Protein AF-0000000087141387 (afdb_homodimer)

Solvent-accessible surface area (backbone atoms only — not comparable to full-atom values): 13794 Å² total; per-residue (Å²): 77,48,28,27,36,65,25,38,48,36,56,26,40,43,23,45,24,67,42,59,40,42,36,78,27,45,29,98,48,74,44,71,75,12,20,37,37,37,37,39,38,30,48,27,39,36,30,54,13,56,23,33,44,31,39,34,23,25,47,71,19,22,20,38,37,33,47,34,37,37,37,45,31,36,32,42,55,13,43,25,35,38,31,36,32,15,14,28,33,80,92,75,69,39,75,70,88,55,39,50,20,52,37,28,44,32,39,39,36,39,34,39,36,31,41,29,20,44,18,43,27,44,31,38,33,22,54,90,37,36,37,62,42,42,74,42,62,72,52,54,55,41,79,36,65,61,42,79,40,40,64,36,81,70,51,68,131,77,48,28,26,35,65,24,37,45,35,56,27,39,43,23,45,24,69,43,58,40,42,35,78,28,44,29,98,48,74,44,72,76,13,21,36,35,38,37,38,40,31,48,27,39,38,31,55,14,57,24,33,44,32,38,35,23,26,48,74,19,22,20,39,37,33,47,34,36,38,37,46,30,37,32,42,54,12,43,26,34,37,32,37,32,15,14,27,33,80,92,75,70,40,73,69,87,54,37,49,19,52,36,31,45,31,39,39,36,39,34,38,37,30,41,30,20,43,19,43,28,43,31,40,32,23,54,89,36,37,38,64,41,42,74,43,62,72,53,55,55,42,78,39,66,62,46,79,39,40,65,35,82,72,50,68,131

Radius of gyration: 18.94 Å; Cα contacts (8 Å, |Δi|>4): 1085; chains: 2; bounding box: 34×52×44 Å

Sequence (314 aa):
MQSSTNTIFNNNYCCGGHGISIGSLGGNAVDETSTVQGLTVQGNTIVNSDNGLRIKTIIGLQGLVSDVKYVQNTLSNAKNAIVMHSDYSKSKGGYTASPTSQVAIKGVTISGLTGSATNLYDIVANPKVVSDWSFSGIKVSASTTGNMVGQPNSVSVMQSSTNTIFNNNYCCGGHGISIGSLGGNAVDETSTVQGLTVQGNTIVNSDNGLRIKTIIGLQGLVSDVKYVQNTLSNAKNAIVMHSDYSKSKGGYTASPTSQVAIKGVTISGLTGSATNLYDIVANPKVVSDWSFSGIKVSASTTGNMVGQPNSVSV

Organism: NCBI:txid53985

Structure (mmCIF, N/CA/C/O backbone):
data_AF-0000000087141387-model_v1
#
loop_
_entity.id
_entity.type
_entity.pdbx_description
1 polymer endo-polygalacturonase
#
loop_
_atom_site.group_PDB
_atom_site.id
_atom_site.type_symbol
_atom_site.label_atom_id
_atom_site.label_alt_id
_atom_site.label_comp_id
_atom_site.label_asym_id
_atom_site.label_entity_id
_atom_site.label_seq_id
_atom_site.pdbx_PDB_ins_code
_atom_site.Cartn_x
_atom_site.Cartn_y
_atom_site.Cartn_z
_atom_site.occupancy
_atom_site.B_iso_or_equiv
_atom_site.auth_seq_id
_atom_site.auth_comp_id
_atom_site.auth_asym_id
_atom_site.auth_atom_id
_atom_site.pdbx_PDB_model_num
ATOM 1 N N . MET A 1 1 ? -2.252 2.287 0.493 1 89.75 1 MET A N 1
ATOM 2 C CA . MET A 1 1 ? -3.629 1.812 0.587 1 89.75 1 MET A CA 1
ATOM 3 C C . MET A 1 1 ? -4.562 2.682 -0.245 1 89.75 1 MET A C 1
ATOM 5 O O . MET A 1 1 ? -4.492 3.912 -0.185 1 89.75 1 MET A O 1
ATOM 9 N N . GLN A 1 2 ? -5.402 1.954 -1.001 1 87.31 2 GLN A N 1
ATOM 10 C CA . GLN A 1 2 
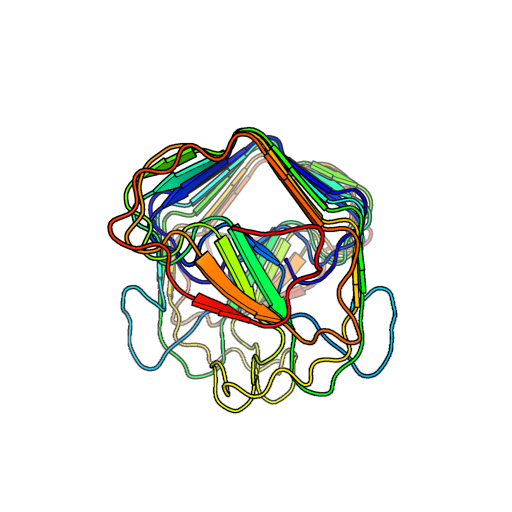? -6.285 2.703 -1.889 1 87.31 2 GLN A CA 1
ATOM 11 C C . GLN A 1 2 ? -7.742 2.553 -1.467 1 87.31 2 GLN A C 1
ATOM 13 O O . GLN A 1 2 ? -8.57 3.426 -1.742 1 87.31 2 GLN A O 1
ATOM 18 N N . SER A 1 3 ? -8.055 1.5 -0.824 1 94.06 3 SER A N 1
ATOM 19 C CA . SER A 1 3 ? -9.375 1.249 -0.241 1 94.06 3 SER A CA 1
ATOM 20 C C . SER A 1 3 ? -9.289 0.21 0.873 1 94.06 3 SER A C 1
ATOM 22 O O . SER A 1 3 ? -8.492 -0.728 0.798 1 94.06 3 SER A O 1
ATOM 24 N N . SER A 1 4 ? -10 0.456 1.893 1 95.75 4 SER A N 1
ATOM 25 C CA . SER A 1 4 ? -10.062 -0.491 3 1 95.75 4 SER A CA 1
ATOM 26 C C . SER A 1 4 ? -11.062 -0.039 4.059 1 95.75 4 SER A C 1
ATOM 28 O O . SER A 1 4 ? -11.422 1.139 4.117 1 95.75 4 SER A O 1
ATOM 30 N N . THR A 1 5 ? -11.5 -1.053 4.746 1 96.19 5 THR A N 1
ATOM 31 C CA . THR A 1 5 ? -12.281 -0.773 5.945 1 96.19 5 THR A CA 1
ATOM 32 C C . THR A 1 5 ? -11.719 -1.523 7.148 1 96.19 5 THR A C 1
ATOM 34 O O . THR A 1 5 ? -11.258 -2.66 7.02 1 96.19 5 THR A O 1
ATOM 37 N N . ASN A 1 6 ? -11.711 -0.925 8.273 1 96.06 6 ASN A N 1
ATOM 38 C CA . ASN A 1 6 ? -11.359 -1.546 9.547 1 96.06 6 ASN A CA 1
ATOM 39 C C . ASN A 1 6 ? -10.039 -2.307 9.453 1 96.06 6 ASN A C 1
ATOM 41 O O . ASN A 1 6 ? -9.977 -3.486 9.805 1 96.06 6 ASN A O 1
ATOM 45 N N . THR A 1 7 ? -9.062 -1.631 9.078 1 96.06 7 THR A N 1
ATOM 46 C CA . THR A 1 7 ? -7.742 -2.203 8.844 1 96.06 7 THR A CA 1
ATOM 47 C C . THR A 1 7 ? -6.77 -1.777 9.945 1 96.06 7 THR A C 1
ATOM 49 O O . THR A 1 7 ? -6.828 -0.644 10.422 1 96.06 7 THR A O 1
ATOM 52 N N . ILE A 1 8 ? -5.891 -2.691 10.383 1 97.38 8 ILE A N 1
ATOM 53 C CA . ILE A 1 8 ? -4.859 -2.422 11.375 1 97.38 8 ILE A CA 1
ATOM 54 C C . ILE A 1 8 ? -3.484 -2.719 10.789 1 97.38 8 ILE A C 1
ATOM 56 O O . ILE A 1 8 ? -3.219 -3.84 10.352 1 97.38 8 ILE A O 1
ATOM 60 N N . PHE A 1 9 ? -2.645 -1.748 10.742 1 96.81 9 PHE A N 1
ATOM 61 C CA . PHE A 1 9 ? -1.237 -1.848 10.375 1 96.81 9 PHE A CA 1
ATOM 62 C C . PHE A 1 9 ? -0.344 -1.689 11.602 1 96.81 9 PHE A C 1
ATOM 64 O O . PHE A 1 9 ? -0.021 -0.568 12 1 96.81 9 PHE A O 1
ATOM 71 N N . ASN A 1 10 ? 0.078 -2.791 12.117 1 95.75 10 ASN A N 1
ATOM 72 C CA . ASN A 1 10 ? 0.722 -2.709 13.422 1 95.75 10 ASN A CA 1
ATOM 73 C C . ASN A 1 10 ? 2.121 -3.316 13.398 1 95.75 10 ASN A C 1
ATOM 75 O O . ASN A 1 10 ? 2.326 -4.391 12.828 1 95.75 10 ASN A O 1
ATOM 79 N N . ASN A 1 11 ? 3.123 -2.572 13.93 1 97.56 11 ASN A N 1
ATOM 80 C CA . ASN A 1 11 ? 4.465 -3.051 14.242 1 97.56 11 ASN A CA 1
ATOM 81 C C . ASN A 1 11 ? 5.195 -3.531 12.992 1 97.56 11 ASN A C 1
ATOM 83 O O . ASN A 1 11 ? 5.797 -4.605 12.992 1 97.56 11 ASN A O 1
ATOM 87 N N . ASN A 1 12 ? 5.012 -2.738 11.984 1 97.5 12 ASN A N 1
ATOM 88 C CA . ASN A 1 12 ? 5.746 -3.016 10.75 1 97.5 12 ASN A CA 1
ATOM 89 C C . ASN A 1 12 ? 7.07 -2.26 10.711 1 97.5 12 ASN A C 1
ATOM 91 O O . ASN A 1 12 ? 7.25 -1.272 11.422 1 97.5 12 ASN A O 1
ATOM 95 N
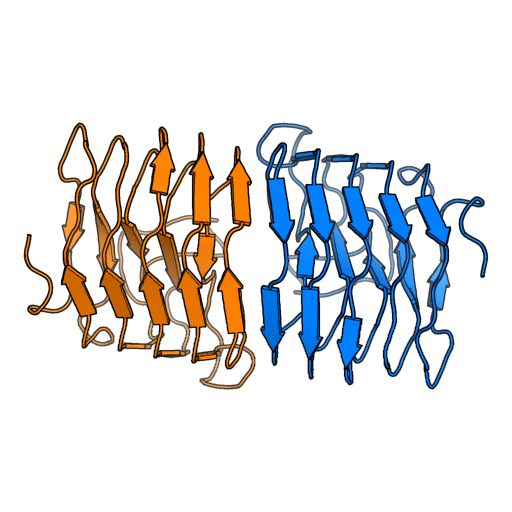 N . TYR A 1 13 ? 8.023 -2.809 9.992 1 98.12 13 TYR A N 1
ATOM 96 C CA . TYR A 1 13 ? 9.258 -2.129 9.625 1 98.12 13 TYR A CA 1
ATOM 97 C C . TYR A 1 13 ? 9.289 -1.812 8.133 1 98.12 13 TYR A C 1
ATOM 99 O O . TYR A 1 13 ? 9.281 -2.721 7.297 1 98.12 13 TYR A O 1
ATOM 107 N N . CYS A 1 14 ? 9.242 -0.518 7.812 1 96.81 14 CYS A N 1
ATOM 108 C CA . CYS A 1 14 ? 9.234 -0.039 6.438 1 96.81 14 CYS A CA 1
ATOM 109 C C . CYS A 1 14 ? 10.523 0.705 6.113 1 96.81 14 CYS A C 1
ATOM 111 O O . CYS A 1 14 ? 10.922 1.612 6.844 1 96.81 14 CYS A O 1
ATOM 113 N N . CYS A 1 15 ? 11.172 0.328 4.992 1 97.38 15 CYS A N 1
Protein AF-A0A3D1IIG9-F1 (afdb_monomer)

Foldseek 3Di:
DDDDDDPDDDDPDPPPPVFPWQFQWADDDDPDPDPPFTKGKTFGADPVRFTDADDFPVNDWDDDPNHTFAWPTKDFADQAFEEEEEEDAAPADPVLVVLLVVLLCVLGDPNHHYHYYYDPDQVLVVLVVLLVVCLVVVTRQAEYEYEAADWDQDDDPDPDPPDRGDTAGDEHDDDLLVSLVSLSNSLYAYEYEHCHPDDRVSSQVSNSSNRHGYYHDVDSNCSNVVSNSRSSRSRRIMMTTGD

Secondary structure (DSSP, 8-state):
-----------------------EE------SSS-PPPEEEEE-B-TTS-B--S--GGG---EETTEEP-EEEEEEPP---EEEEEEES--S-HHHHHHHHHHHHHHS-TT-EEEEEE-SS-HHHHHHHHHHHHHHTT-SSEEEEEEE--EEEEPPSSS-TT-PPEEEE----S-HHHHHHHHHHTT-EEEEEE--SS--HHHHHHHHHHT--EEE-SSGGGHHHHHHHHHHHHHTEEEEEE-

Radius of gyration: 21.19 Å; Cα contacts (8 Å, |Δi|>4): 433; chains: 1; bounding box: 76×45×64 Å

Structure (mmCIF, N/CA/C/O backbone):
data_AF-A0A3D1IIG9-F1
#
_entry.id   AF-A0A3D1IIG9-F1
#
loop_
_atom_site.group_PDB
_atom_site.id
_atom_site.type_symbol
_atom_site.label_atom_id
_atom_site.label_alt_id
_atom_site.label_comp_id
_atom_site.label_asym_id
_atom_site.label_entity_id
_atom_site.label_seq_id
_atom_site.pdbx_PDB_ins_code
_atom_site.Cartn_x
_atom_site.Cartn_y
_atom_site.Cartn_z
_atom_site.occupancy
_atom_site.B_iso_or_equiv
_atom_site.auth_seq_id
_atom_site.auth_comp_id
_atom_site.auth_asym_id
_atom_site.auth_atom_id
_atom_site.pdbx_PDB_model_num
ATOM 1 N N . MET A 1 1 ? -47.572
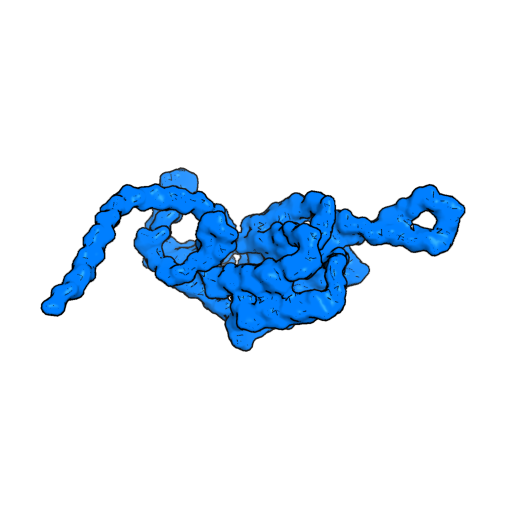 -26.404 11.079 1.00 38.66 1 MET A N 1
ATOM 2 C CA . MET A 1 1 ? -46.557 -25.676 10.290 1.00 38.66 1 MET A CA 1
ATOM 3 C C . MET A 1 1 ? -45.499 -25.202 11.264 1.00 38.66 1 MET A C 1
ATOM 5 O O . MET A 1 1 ? -45.734 -24.271 12.016 1.00 38.66 1 MET A O 1
ATOM 9 N N . THR A 1 2 ? -44.416 -25.962 11.346 1.00 31.12 2 THR A N 1
ATOM 10 C CA . THR A 1 2 ? -43.343 -25.873 12.341 1.00 31.12 2 THR A CA 1
ATOM 11 C C . THR A 1 2 ? -42.063 -25.474 11.617 1.00 31.12 2 THR A C 1
ATOM 13 O O . THR A 1 2 ? -41.696 -26.120 10.637 1.00 31.12 2 THR A O 1
ATOM 16 N N . ALA A 1 3 ? -41.422 -24.396 12.068 1.00 30.47 3 ALA A N 1
ATOM 17 C CA . ALA A 1 3 ? -40.123 -23.944 11.575 1.00 30.47 3 ALA A CA 1
ATOM 18 C C . ALA A 1 3 ? -39.001 -24.874 12.080 1.00 30.47 3 ALA A C 1
ATOM 20 O O . ALA A 1 3 ? -39.094 -25.350 13.216 1.00 30.47 3 ALA A O 1
ATOM 21 N N . PRO A 1 4 ? -37.945 -25.144 11.292 1.00 34.03 4 PRO A N 1
ATOM 22 C CA . PRO A 1 4 ? -36.802 -25.891 11.786 1.00 34.03 4 PRO A CA 1
ATOM 23 C C . PRO A 1 4 ? -35.900 -24.990 12.640 1.00 34.03 4 PRO A C 1
ATOM 25 O O . PRO A 1 4 ? -35.487 -23.906 12.231 1.00 34.03 4 PRO A O 1
ATOM 28 N N . ILE A 1 5 ? -35.602 -25.481 13.839 1.00 34.84 5 ILE A N 1
ATOM 29 C CA . ILE A 1 5 ? -34.604 -24.961 14.769 1.00 34.84 5 ILE A CA 1
ATOM 30 C C . ILE A 1 5 ? -33.250 -25.477 14.273 1.00 34.84 5 ILE A C 1
ATOM 32 O O . ILE A 1 5 ? -33.017 -26.685 14.283 1.00 34.84 5 ILE A O 1
ATOM 36 N N . ASN A 1 6 ? -32.369 -24.586 13.815 1.00 32.25 6 ASN A N 1
ATOM 37 C CA . ASN A 1 6 ? -31.002 -24.957 13.462 1.00 32.25 6 ASN A CA 1
ATOM 38 C C . ASN A 1 6 ? -30.121 -24.868 14.716 1.00 32.25 6 ASN A C 1
ATOM 40 O O . ASN A 1 6 ? -29.625 -23.803 15.076 1.00 32.25 6 ASN A O 1
ATOM 44 N N . THR A 1 7 ? -29.971 -25.988 15.420 1.00 33.12 7 THR A N 1
ATOM 45 C CA . THR A 1 7 ? -28.991 -26.152 16.498 1.00 33.12 7 THR A CA 1
ATOM 46 C C . THR A 1 7 ? -27.610 -26.400 15.892 1.00 33.12 7 THR A C 1
ATOM 48 O O . THR A 1 7 ? -27.179 -27.545 15.756 1.00 33.12 7 THR A O 1
ATOM 51 N N . GLY A 1 8 ? -26.923 -25.320 15.520 1.00 28.28 8 GLY A N 1
ATOM 52 C CA . GLY A 1 8 ? -25.485 -25.329 15.265 1.00 28.28 8 GLY A CA 1
ATOM 53 C C . GLY A 1 8 ? -24.736 -25.356 16.594 1.00 28.28 8 GLY A C 1
ATOM 54 O O . GLY A 1 8 ? -24.771 -24.398 17.360 1.00 28.28 8 GLY A O 1
ATOM 55 N N . HIS A 1 9 ? -24.121 -26.494 16.889 1.00 26.06 9 HIS A N 1
ATOM 56 C CA . HIS A 1 9 ? -23.272 -26.727 18.050 1.00 26.06 9 HIS A CA 1
ATOM 57 C C . HIS A 1 9 ? -22.006 -25.857 17.922 1.00 26.06 9 HIS A C 1
ATOM 59 O O . HIS A 1 9 ? -21.160 -26.125 17.071 1.00 26.06 9 HIS A O 1
ATOM 65 N N . TRP A 1 10 ? -21.879 -24.808 18.737 1.00 26.14 10 TRP A N 1
ATOM 66 C CA . TRP A 1 10 ? -20.650 -24.021 18.848 1.00 26.14 10 TRP A CA 1
ATOM 67 C C . TRP A 1 10 ? -19.617 -24.847 19.616 1.00 26.14 10 TRP A C 1
ATOM 69 O O . TRP A 1 10 ? -19.665 -24.950 20.840 1.00 26.14 10 TRP A O 1
ATOM 79 N N . LEU A 1 11 ? -18.704 -25.488 18.890 1.00 24.77 11 LEU A N 1
ATOM 80 C CA . LEU A 1 11 ? -17.467 -25.980 19.484 1.00 24.77 11 LEU A CA 1
ATOM 81 C C . LEU A 1 11 ? -16.578 -24.764 19.792 1.00 24.77 11 LEU A C 1
ATOM 83 O O . LEU A 1 11 ? -16.455 -23.890 18.931 1.00 24.77 11 LEU A O 1
ATOM 87 N N . PRO A 1 12 ? -15.933 -24.692 20.972 1.00 29.30 12 PRO A N 1
ATOM 88 C CA . PRO A 1 12 ? -14.936 -23.
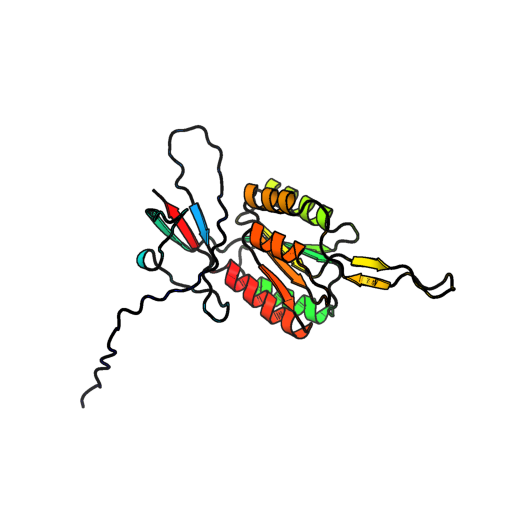673 21.266 1.00 29.30 12 PRO A CA 1
ATOM 89 C C . PRO A 1 12 ? -13.664 -24.019 20.482 1.00 29.30 12 PRO A C 1
ATOM 91 O O . PRO A 1 12 ? -12.725 -24.630 20.990 1.00 29.30 12 PRO A O 1
ATOM 94 N N . GLY A 1 13 ? -13.673 -23.701 19.191 1.00 23.98 13 GLY A N 1
ATOM 95 C CA . GLY A 1 13 ? -12.507 -23.770 18.331 1.00 23.98 13 GLY A CA 1
ATOM 96 C C . GLY A 1 13 ? -11.653 -22.547 18.601 1.00 23.98 13 GLY A C 1
ATOM 97 O O . GLY A 1 13 ? -12.011 -21.442 18.210 1.00 23.98 13 GLY A O 1
ATOM 98 N N . ARG A 1 14 ? -10.526 -22.739 19.286 1.00 28.67 14 ARG A N 1
ATOM 99 C CA . ARG A 1 14 ? -9.437 -21.762 19.305 1.00 28.67 14 ARG A CA 1
ATOM 100 C C . ARG A 1 14 ? -8.974 -21.594 17.856 1.00 28.67 14 ARG A C 1
ATOM 102 O O . ARG A 1 14 ? -8.180 -22.399 17.377 1.00 28.67 14 ARG A O 1
ATOM 109 N N . CYS A 1 15 ? -9.509 -20.599 17.155 1.00 25.22 15 CYS A N 1
ATOM 110 C CA . CYS A 1 15 ? -8.976 -20.173 15.873 1.00 25.22 15 CYS A CA 1
ATOM 111 C C . CYS A 1 15 ? -7.603 -19.561 16.142 1.00 25.22 15 CYS A C 1
ATOM 113 O O . CYS A 1 15 ? -7.480 -18.408 16.541 1.00 25.22 15 CYS A O 1
ATOM 115 N N . LEU A 1 16 ? -6.556 -20.362 15.954 1.00 27.25 16 LEU A N 1
ATOM 116 C CA . LEU A 1 16 ? -5.224 -19.858 15.654 1.00 27.25 16 LEU A CA 1
ATOM 117 C C . LEU A 1 16 ? -5.292 -19.267 14.242 1.00 27.25 16 LEU A C 1
ATOM 119 O O . LEU A 1 16 ? -4.870 -19.892 13.275 1.00 27.25 16 LEU A O 1
ATOM 123 N N . ALA A 1 17 ? -5.883 -18.079 14.118 1.00 29.58 17 ALA A N 1
ATOM 124 C CA . ALA A 1 17 ? -5.626 -17.240 12.965 1.00 29.58 17 ALA A CA 1
ATOM 125 C C . ALA A 1 17 ? -4.151 -16.844 13.071 1.00 29.58 17 ALA A C 1
ATOM 127 O O . ALA A 1 17 ? -3.752 -16.137 13.999 1.00 29.58 17 ALA A O 1
ATOM 128 N N . ALA A 1 18 ? -3.319 -17.359 12.169 1.00 28.66 18 ALA A N 1
ATOM 129 C CA . ALA A 1 18 ? -1.972 -16.849 11.972 1.00 28.66 18 ALA A CA 1
ATOM 130 C C . ALA A 1 18 ? -2.096 -15.461 11.325 1.00 28.66 18 ALA A C 1
ATOM 132 O O . ALA A 1 18 ? -1.883 -15.293 10.130 1.00 28.66 18 ALA A O 1
ATOM 133 N N . ALA A 1 19 ? -2.526 -14.477 12.111 1.0
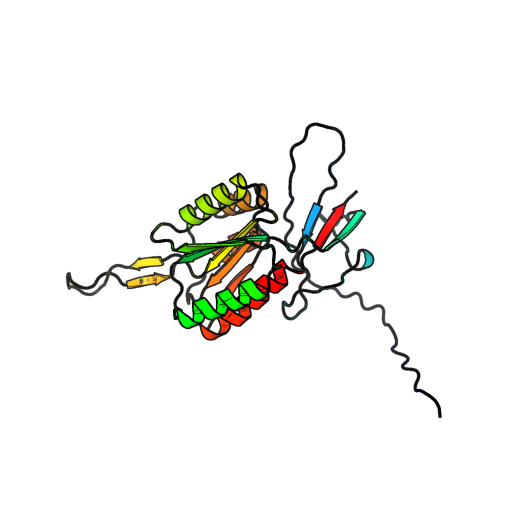0 37.03 19 ALA A N 1
ATOM 134 C CA . ALA A 1 19 ? -2.531 -13.088 11.710 1.00 37.03 19 ALA A CA 1
ATOM 135 C C . ALA A 1 19 ? -1.068 -12.636 11.620 1.00 37.03 19 ALA A C 1
ATOM 137 O O . ALA A 1 19 ? -0.345 -12.589 12.617 1.00 37.03 19 ALA A O 1
ATOM 138 N N . GLY A 1 20 ? -0.606 -12.366 10.400 1.00 31.59 20 GLY A N 1
ATOM 139 C CA . GLY A 1 20 ? 0.626 -11.621 10.190 1.00 31.59 20 GLY A CA 1
ATOM 140 C C . GLY A 1 20 ? 0.391 -10.191 10.659 1.00 31.59 20 GLY A C 1
ATOM 141 O O . GLY A 1 20 ? -0.203 -9.399 9.939 1.00 31.59 20 GLY A O 1
ATOM 142 N N . PHE A 1 21 ? 0.796 -9.874 11.886 1.00 35.38 21 PHE A N 1
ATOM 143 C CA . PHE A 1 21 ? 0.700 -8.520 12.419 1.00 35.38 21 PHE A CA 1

________

What needs to be done:
Copy exactly, without pictures, the lines above from the one with "ATOM 1 N N . MET A 1 1 ? -2.252" down to the one with "ATOM 46 C CA", inclusive.

Response to the exercise:
ATOM 1 N N . MET A 1 1 ? -2.252 2.287 0.493 1 89.75 1 MET A N 1
ATOM 2 C CA . MET A 1 1 ? -3.629 1.812 0.587 1 89.75 1 MET A CA 1
ATOM 3 C C . MET A 1 1 ? -4.562 2.682 -0.245 1 89.75 1 MET A C 1
ATOM 5 O O . MET A 1 1 ? -4.492 3.912 -0.185 1 89.75 1 MET A O 1
ATOM 9 N N . GLN A 1 2 ? -5.402 1.954 -1.001 1 87.31 2 GLN A N 1
ATOM 10 C CA . GLN A 1 2 
? -6.285 2.703 -1.889 1 87.31 2 GLN A CA 1
ATOM 11 C C . GLN A 1 2 ? -7.742 2.553 -1.467 1 87.31 2 GLN A C 1
ATOM 13 O O . GLN A 1 2 ? -8.57 3.426 -1.742 1 87.31 2 GLN A O 1
ATOM 18 N N . SER A 1 3 ? -8.055 1.5 -0.824 1 94.06 3 SER A N 1
ATOM 19 C CA . SER A 1 3 ? -9.375 1.249 -0.241 1 94.06 3 SER A CA 1
ATOM 20 C C . SER A 1 3 ? -9.289 0.21 0.873 1 94.06 3 SER A C 1
ATOM 22 O O . SER A 1 3 ? -8.492 -0.728 0.798 1 94.06 3 SER A O 1
ATOM 24 N N . SER A 1 4 ? -10 0.456 1.893 1 95.75 4 SER A N 1
ATOM 25 C CA . SER A 1 4 ? -10.062 -0.491 3 1 95.75 4 SER A CA 1
ATOM 26 C C . SER A 1 4 ? -11.062 -0.039 4.059 1 95.75 4 SER A C 1
ATOM 28 O O . SER A 1 4 ? -11.422 1.139 4.117 1 95.75 4 SER A O 1
ATOM 30 N N . THR A 1 5 ? -11.5 -1.053 4.746 1 96.19 5 THR A N 1
ATOM 31 C CA . THR A 1 5 ? -12.281 -0.773 5.945 1 96.19 5 THR A CA 1
ATOM 32 C C . THR A 1 5 ? -11.719 -1.523 7.148 1 96.19 5 THR A C 1
ATOM 34 O O . THR A 1 5 ? -11.258 -2.66 7.02 1 96.19 5 THR A O 1
ATOM 37 N N . ASN A 1 6 ? -11.711 -0.925 8.273 1 96.06 6 ASN A N 1
ATOM 38 C CA . ASN A 1 6 ? -11.359 -1.546 9.547 1 96.06 6 ASN A CA 1
ATOM 39 C C . ASN A 1 6 ? -10.039 -2.307 9.453 1 96.06 6 ASN A C 1
ATOM 41 O O . ASN A 1 6 ? -9.977 -3.486 9.805 1 96.06 6 ASN A O 1
ATOM 45 N N . THR A 1 7 ? -9.062 -1.631 9.078 1 96.06 7 THR A N 1
ATOM 46 C CA . THR A 1 7 ? -7.742 -2.203 8.844 1 96.06 7 THR A CA 1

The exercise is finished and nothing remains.